ACS Award for Computers in Chemical & Pharmaceutical Research in honor of Alexander MacKerell (2022) :
08:00am - 12:00pm USA / Canada - Pacific - March 22, 2022 | Location: Room 25B (San Diego Convention Center)
Alexander Mackerell, Organizer; Henry Woodcock, Organizer; Ashley Ringer, Presider; Jing Huang, Presider
Division: [COMP] Division of Computers in Chemistry
Session Type: Oral - Hybrid
Division/Committee: [COMP] Division of Computers in Chemistry
Tuesday
3703565 - Efficient utilization of structural information in computer-aided drug design
08:00am - 08:20am USA / Canada - Pacific - March 22, 2022 | Location: Room 25B (San Diego Convention Center)
Jing Huang, Presenter
Division: [COMP] Division of Computers in Chemistry
Session Type: Oral - Hybrid
Recent advances in computer hardware and software have rendered computer-aided drug design (CADD) more and more powerful. At the same time, there is a huge increase in the number of protein-ligand complex structures available in PDB databank due to advances in structural biology techniques. In this talk, I will present our efforts towards effective and efficient utilization of structural information to enhance the accuracy of CADD within the framework of molecular docking and of molecular generative models, respectively. I will also share some recent results in developing antibacterial and antiviral agents with novel scaffolds.
Tuesday
3703575 - Leveraging protein structure for novel ligand discovery via physics-based approaches OnDemand
08:20am - 08:40am USA / Canada - Pacific - March 22, 2022 | Location: Room 25B (San Diego Convention Center)
Dr.
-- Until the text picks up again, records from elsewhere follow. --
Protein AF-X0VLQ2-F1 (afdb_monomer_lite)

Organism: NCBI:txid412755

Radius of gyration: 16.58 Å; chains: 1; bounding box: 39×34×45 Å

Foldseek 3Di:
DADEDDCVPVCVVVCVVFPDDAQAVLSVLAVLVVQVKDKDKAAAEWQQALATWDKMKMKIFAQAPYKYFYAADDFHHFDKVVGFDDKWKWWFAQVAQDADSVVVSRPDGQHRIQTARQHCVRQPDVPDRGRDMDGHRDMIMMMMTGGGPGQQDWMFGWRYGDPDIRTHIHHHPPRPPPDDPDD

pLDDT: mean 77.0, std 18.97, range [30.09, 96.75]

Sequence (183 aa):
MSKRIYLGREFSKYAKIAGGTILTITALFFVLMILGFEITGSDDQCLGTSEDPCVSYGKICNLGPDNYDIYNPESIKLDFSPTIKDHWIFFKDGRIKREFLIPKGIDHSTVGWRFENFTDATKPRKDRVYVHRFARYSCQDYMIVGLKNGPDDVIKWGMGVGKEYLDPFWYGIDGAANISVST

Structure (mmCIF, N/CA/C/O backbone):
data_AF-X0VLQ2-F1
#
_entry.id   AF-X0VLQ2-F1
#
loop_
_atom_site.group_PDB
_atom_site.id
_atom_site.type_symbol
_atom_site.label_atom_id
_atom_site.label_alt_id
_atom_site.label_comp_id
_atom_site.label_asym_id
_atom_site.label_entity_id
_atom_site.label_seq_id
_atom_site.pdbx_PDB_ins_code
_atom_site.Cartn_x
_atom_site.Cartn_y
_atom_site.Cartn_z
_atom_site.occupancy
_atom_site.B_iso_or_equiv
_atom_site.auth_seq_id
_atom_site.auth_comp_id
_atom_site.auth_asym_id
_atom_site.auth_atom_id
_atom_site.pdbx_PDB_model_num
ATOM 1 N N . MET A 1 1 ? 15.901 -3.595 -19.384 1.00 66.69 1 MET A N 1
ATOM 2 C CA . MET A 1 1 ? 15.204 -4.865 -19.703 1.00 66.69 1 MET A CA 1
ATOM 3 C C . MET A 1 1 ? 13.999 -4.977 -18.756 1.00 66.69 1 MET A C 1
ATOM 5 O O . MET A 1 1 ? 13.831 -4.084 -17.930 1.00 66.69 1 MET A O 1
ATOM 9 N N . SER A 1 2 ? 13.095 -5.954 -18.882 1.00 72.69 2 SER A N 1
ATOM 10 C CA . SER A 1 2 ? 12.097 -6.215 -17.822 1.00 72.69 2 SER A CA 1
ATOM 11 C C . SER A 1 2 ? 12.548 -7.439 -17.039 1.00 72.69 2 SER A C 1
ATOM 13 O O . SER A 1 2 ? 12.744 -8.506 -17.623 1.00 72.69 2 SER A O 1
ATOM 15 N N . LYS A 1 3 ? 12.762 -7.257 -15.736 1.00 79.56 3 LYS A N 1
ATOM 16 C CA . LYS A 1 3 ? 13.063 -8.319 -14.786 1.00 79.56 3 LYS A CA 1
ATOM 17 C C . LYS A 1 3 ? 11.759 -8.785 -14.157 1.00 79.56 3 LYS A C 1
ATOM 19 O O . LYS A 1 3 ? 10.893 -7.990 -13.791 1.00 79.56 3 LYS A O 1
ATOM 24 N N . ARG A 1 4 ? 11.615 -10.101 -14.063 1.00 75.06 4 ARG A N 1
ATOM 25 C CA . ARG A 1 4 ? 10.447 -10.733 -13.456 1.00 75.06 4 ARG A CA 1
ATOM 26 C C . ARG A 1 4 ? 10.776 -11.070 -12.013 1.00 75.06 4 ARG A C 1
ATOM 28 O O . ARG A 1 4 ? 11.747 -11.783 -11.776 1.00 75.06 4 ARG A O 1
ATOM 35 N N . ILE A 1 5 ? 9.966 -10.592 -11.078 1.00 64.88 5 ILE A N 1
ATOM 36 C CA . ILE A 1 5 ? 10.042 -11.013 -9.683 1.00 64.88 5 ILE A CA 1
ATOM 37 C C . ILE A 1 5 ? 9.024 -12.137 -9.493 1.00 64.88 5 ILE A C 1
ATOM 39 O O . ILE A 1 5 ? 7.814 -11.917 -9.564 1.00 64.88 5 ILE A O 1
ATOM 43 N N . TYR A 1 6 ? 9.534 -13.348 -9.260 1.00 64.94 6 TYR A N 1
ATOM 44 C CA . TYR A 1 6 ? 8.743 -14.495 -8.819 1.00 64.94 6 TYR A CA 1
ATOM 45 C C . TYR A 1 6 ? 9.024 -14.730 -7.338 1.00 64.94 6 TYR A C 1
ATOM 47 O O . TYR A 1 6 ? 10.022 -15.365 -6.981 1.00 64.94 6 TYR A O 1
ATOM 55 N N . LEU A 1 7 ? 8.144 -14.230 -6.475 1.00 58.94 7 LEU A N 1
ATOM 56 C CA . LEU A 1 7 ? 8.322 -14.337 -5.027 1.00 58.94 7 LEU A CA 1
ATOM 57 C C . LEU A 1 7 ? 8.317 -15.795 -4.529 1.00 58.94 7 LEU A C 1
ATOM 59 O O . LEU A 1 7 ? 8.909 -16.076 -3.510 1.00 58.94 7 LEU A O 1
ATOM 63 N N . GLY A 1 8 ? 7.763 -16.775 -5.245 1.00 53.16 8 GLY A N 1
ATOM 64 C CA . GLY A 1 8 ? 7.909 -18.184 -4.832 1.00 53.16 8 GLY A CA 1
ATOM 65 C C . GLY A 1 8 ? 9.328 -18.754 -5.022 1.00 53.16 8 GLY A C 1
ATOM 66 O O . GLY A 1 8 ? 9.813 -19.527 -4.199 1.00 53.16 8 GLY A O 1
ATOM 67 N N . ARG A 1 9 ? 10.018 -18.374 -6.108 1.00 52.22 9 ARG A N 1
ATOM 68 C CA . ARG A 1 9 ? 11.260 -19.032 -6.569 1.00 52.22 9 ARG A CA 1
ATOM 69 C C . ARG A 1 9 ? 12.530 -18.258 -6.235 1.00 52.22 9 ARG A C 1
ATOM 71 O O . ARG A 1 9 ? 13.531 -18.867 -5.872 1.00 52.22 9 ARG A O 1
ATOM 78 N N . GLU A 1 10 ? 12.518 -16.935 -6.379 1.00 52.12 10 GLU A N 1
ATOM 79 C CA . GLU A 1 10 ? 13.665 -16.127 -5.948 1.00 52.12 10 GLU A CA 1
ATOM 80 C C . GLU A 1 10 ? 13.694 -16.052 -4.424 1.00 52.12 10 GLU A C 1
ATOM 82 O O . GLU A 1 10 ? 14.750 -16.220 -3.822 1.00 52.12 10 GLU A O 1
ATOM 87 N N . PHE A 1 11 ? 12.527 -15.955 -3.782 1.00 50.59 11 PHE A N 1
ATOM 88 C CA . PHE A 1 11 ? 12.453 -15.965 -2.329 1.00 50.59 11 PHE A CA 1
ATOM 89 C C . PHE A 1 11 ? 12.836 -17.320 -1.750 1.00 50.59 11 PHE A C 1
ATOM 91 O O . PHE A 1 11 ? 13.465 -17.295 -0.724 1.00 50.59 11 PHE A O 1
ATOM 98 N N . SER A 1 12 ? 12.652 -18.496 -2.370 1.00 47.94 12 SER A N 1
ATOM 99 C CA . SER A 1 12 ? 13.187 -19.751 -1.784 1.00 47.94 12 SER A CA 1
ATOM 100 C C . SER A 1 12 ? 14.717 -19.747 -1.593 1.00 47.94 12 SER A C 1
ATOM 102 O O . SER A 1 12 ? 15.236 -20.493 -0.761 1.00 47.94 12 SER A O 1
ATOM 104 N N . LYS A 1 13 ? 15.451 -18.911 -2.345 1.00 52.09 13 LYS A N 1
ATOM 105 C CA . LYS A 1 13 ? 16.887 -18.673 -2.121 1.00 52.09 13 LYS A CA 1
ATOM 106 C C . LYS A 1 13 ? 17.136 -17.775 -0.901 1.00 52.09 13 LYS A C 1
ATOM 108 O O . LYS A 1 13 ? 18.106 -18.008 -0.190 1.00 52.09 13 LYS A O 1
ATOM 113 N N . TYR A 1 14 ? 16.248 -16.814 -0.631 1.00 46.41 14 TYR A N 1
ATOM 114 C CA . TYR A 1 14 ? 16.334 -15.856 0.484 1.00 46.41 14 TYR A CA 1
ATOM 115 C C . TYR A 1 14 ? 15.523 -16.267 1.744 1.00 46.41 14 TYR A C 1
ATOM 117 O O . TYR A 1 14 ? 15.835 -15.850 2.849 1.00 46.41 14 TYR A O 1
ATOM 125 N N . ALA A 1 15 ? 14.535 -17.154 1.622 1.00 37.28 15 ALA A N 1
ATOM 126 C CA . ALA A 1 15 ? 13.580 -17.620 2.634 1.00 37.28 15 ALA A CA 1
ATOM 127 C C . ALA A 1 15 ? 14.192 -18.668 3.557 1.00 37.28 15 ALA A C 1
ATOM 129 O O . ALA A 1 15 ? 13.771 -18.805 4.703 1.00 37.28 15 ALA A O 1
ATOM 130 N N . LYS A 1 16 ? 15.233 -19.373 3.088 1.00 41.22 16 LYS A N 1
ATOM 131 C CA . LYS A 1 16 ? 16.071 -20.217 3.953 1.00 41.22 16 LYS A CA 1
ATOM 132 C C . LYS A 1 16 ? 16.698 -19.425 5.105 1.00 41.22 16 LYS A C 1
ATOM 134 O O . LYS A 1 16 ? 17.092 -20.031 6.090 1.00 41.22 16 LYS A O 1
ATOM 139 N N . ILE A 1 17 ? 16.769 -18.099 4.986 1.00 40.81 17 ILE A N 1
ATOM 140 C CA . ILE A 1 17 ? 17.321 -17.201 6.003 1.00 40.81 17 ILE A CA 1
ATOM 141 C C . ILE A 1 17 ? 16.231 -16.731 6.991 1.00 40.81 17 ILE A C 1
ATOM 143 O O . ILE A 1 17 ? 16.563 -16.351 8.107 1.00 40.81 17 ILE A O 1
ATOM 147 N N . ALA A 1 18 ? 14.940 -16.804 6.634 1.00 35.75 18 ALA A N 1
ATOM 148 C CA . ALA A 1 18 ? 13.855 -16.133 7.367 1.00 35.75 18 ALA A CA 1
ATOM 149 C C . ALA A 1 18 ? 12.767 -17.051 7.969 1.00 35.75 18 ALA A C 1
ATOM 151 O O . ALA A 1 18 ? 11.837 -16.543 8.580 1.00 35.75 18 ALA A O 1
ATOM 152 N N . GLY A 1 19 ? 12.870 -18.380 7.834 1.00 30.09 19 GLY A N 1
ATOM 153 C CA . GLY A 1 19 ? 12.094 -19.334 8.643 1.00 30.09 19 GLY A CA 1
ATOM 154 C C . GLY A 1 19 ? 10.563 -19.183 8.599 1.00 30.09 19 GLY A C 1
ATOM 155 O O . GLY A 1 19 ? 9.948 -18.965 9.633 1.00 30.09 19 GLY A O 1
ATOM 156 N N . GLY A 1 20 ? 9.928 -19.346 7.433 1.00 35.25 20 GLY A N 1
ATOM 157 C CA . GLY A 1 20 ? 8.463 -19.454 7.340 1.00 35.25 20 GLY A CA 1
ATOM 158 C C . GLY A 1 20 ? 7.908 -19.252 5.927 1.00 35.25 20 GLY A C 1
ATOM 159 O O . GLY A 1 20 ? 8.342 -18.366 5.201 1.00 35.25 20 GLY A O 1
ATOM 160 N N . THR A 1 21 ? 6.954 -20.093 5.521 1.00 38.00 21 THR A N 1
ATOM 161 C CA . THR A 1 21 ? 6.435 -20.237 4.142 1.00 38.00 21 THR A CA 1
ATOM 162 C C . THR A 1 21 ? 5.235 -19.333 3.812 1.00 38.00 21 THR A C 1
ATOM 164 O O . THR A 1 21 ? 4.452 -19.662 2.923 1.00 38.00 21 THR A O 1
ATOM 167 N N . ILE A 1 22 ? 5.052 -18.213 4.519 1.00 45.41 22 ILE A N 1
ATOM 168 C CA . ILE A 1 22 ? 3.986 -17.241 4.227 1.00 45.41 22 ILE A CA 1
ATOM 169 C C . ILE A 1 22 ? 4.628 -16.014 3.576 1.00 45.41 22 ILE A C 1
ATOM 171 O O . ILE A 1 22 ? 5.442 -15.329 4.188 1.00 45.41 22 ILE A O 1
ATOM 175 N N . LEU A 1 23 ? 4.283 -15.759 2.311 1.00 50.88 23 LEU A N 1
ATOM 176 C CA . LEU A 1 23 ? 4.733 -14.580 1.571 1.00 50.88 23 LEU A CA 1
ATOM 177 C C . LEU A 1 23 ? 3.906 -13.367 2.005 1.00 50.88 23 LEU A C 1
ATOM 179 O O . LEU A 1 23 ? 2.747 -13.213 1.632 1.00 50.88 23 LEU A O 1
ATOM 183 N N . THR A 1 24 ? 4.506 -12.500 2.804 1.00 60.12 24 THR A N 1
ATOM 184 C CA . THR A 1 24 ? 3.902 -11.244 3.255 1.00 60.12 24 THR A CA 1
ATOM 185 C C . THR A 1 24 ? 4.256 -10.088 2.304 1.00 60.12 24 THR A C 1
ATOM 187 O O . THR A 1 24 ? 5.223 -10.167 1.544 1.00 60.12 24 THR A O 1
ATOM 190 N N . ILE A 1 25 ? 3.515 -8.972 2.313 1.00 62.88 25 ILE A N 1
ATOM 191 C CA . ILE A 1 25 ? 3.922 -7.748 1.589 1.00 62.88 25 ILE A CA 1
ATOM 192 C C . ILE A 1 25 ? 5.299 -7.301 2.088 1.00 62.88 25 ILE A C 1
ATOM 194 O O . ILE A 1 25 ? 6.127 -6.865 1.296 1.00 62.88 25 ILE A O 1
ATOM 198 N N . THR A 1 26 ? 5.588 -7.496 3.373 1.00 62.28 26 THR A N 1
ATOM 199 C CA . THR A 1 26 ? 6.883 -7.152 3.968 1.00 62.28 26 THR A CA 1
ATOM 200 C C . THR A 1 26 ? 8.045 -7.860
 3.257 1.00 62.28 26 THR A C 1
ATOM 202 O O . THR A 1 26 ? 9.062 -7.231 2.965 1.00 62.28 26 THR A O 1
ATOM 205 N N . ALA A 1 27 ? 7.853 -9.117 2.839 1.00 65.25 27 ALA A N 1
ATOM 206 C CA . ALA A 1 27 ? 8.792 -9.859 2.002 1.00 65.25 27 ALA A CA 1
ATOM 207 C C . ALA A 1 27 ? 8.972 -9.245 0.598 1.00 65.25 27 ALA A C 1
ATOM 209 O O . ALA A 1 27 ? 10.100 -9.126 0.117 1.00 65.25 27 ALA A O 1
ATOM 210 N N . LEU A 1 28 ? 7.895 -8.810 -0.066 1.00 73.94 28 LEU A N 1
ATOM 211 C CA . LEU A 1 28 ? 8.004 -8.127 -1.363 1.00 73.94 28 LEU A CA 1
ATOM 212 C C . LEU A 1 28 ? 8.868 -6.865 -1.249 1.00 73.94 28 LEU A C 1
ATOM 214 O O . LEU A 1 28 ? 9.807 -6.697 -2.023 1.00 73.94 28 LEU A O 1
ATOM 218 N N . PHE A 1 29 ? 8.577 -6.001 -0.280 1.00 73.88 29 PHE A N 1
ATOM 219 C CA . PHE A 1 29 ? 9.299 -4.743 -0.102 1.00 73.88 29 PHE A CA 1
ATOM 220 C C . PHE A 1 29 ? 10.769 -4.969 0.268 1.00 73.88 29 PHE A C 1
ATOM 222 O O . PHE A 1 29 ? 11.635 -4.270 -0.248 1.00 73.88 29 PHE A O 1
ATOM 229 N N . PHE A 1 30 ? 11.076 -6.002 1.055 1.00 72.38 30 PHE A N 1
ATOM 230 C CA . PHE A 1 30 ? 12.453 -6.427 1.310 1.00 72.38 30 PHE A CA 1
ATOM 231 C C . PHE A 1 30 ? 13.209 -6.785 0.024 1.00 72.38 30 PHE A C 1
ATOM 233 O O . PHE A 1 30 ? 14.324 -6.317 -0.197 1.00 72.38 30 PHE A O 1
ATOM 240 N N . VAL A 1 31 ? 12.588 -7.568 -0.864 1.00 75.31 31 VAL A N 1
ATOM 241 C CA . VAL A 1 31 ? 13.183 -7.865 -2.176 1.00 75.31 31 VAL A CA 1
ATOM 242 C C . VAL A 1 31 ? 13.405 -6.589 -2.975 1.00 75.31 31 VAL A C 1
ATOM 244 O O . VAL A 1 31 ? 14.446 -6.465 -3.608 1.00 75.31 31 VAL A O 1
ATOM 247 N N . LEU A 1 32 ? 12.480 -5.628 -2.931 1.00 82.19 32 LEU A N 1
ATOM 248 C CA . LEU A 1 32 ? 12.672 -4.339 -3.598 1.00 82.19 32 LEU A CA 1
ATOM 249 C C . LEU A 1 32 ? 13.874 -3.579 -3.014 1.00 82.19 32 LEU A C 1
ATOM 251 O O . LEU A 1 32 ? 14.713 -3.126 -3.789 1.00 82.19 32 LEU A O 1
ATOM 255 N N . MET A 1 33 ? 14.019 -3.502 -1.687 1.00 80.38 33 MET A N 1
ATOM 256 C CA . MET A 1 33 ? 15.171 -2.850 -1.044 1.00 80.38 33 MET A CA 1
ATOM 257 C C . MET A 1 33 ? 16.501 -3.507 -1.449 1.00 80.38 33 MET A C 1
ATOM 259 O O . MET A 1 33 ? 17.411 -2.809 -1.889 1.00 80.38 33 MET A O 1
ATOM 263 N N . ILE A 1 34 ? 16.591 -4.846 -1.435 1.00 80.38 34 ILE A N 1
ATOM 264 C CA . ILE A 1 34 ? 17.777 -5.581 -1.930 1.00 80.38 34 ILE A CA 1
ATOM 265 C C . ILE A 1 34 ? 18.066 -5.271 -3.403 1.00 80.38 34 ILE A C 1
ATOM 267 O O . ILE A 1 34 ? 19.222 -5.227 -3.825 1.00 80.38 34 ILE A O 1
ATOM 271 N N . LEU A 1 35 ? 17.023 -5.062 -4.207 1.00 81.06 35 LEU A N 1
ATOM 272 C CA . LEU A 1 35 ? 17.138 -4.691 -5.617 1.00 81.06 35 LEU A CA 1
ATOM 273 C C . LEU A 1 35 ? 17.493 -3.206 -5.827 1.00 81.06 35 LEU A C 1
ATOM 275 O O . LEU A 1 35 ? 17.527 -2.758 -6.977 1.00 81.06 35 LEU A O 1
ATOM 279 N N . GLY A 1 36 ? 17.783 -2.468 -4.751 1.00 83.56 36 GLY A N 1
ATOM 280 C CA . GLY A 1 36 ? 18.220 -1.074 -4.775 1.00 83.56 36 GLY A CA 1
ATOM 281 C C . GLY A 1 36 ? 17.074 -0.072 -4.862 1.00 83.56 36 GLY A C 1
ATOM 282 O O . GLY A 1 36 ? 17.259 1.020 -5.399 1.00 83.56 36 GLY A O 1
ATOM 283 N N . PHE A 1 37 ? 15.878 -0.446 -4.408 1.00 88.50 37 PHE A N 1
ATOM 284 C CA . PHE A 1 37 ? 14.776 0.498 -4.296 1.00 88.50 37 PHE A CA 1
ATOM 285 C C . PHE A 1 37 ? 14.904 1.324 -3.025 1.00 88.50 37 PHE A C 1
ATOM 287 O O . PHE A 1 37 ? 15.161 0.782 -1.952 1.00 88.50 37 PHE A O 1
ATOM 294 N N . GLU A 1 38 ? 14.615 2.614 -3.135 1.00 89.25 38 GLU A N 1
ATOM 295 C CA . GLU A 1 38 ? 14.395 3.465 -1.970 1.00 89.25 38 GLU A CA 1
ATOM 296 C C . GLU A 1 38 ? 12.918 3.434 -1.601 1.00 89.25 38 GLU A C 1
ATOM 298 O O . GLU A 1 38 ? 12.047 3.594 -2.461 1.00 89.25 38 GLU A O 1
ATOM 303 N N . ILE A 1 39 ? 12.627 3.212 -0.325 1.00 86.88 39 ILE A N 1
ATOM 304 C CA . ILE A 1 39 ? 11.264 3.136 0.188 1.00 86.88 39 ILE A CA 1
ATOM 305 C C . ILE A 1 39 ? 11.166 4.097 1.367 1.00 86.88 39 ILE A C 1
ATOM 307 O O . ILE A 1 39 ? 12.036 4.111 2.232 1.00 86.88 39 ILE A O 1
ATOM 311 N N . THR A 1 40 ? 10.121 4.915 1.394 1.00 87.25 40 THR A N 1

Niu Huang, Presenter
Division: [COMP] Division of Computers in Chemistry
Session Type: Oral - Hybrid
Molecular docking is now one of the most pragmatic techniques to leverage protein structure for ligand discovery. To strike the balance of efficiency and accuracy, we have systematically improved the accuracy and efficiency of molecular docking by developing a hierarchical strategy to integrate different computational methods in an increasing order of complexity and more physically realistic manner. We here convincingly show that we have arrived at a computational protocol that is effective to discover novel chemotypes conferring new biology. We will demonstrate our applications in different aspects, namely, identifying new lead series for old targets, predicting unknown polypharmacology of old drugs and discovering the first-in-class druggable candidates against novel biological targets. Finally, we will discuss our progress in the evaluation and optimization of our identified novel candidates in different therapeutic areas through a multidisciplinary approach from mechanistic studies to animal models, represents how physics-based protein-ligand binding prediction can serve as the basis of a drug-discovery procedure.
Tuesday
3703651 - Interface of machine learning and drug design
08:40am - 09:00am USA / Canada - Pacific - March 22, 2022 | Location: Room 25B (San Diego Convention Center)
U Deva Priyakumar, Presenter
Division: [COMP] Division of Computers in Chemistry
Session Type: Oral - Hybrid
In this talk, I will present some key developments in machine learning techniques and highlight their novel application in the field of computer-aided drug design.
Tuesday
3703581 - Post translational modifications induced structural reorganization in tau protein
09:00am - 09:20am USA / Canada - Pacific - March 22, 2022 | Location: Room 25B (San Diego Convention Center)
Division: [COMP] Division of Computers in Chemistry
Session Type: Oral - Hybrid
Microtubule associated protein Tau (MAPT) is a phospho-protein within neurons of the brain. Aggregation of tau is the leading cause of tauopathies such as Alzheimer’s disease. Tau undergoes several post-translational modifications of which phosphorylation and O-GlcNAcylation are key chemical modifications. Tau aggregates into paired helical filaments (PHF) and neurofibrillary tangles upon hyperphosphorylation whereas O-GlcNAcylation stabilizes the soluble form of Tau. How specific phosphorylation and/or O-GlcNAcylation events influence Tau conformations remains largely unknown due to the disordered nature of Tau. We have investigated the phosphorylation and O-GlcNAcylation induced conformational effects on the proline-rich domain (P2) and the R3-R4 repeat domains of human Tau protein. PTMs were introduced at experimentally verified phosphorylation and O-GlcNAcylation sites. Our studies suggest the opposing structural effects of both PTMs and the importance of salt-bridges in governing the conformational preferences upon phosphorylation, highlighting the role of proximal Arginine and Lysine upon hyper-phosphorylation. The structural effects upon PTM were found to be prominent for phosphorylation when compared to O-GlcNAcylation. One of the key observations from our study was the conformational transition to a more opened “H-conformation” upon phosphorylation when compared to the compact “C-conformation” observed in native Tau PHF. The study sheds light on the structural implication of PTMs paving the way for further investigations.
Tuesday
3703577 - Nucleobase stacking revisited
09:20am - 09:40am USA / Canada - Pacific - March 22, 2022 | Location: Room 25B (San Diego Convention Center)
Lennart Nilsson, Presenter
Division: [COMP] Division of Computers in Chemistry
Session Type: Oral - Hybrid
In the mid 1990’s we performed comprehensive studies of the stacking properties of RNA and DNA dinucleotides using PMF calculations with the then current CHARMM nucleic acid all-atom force field.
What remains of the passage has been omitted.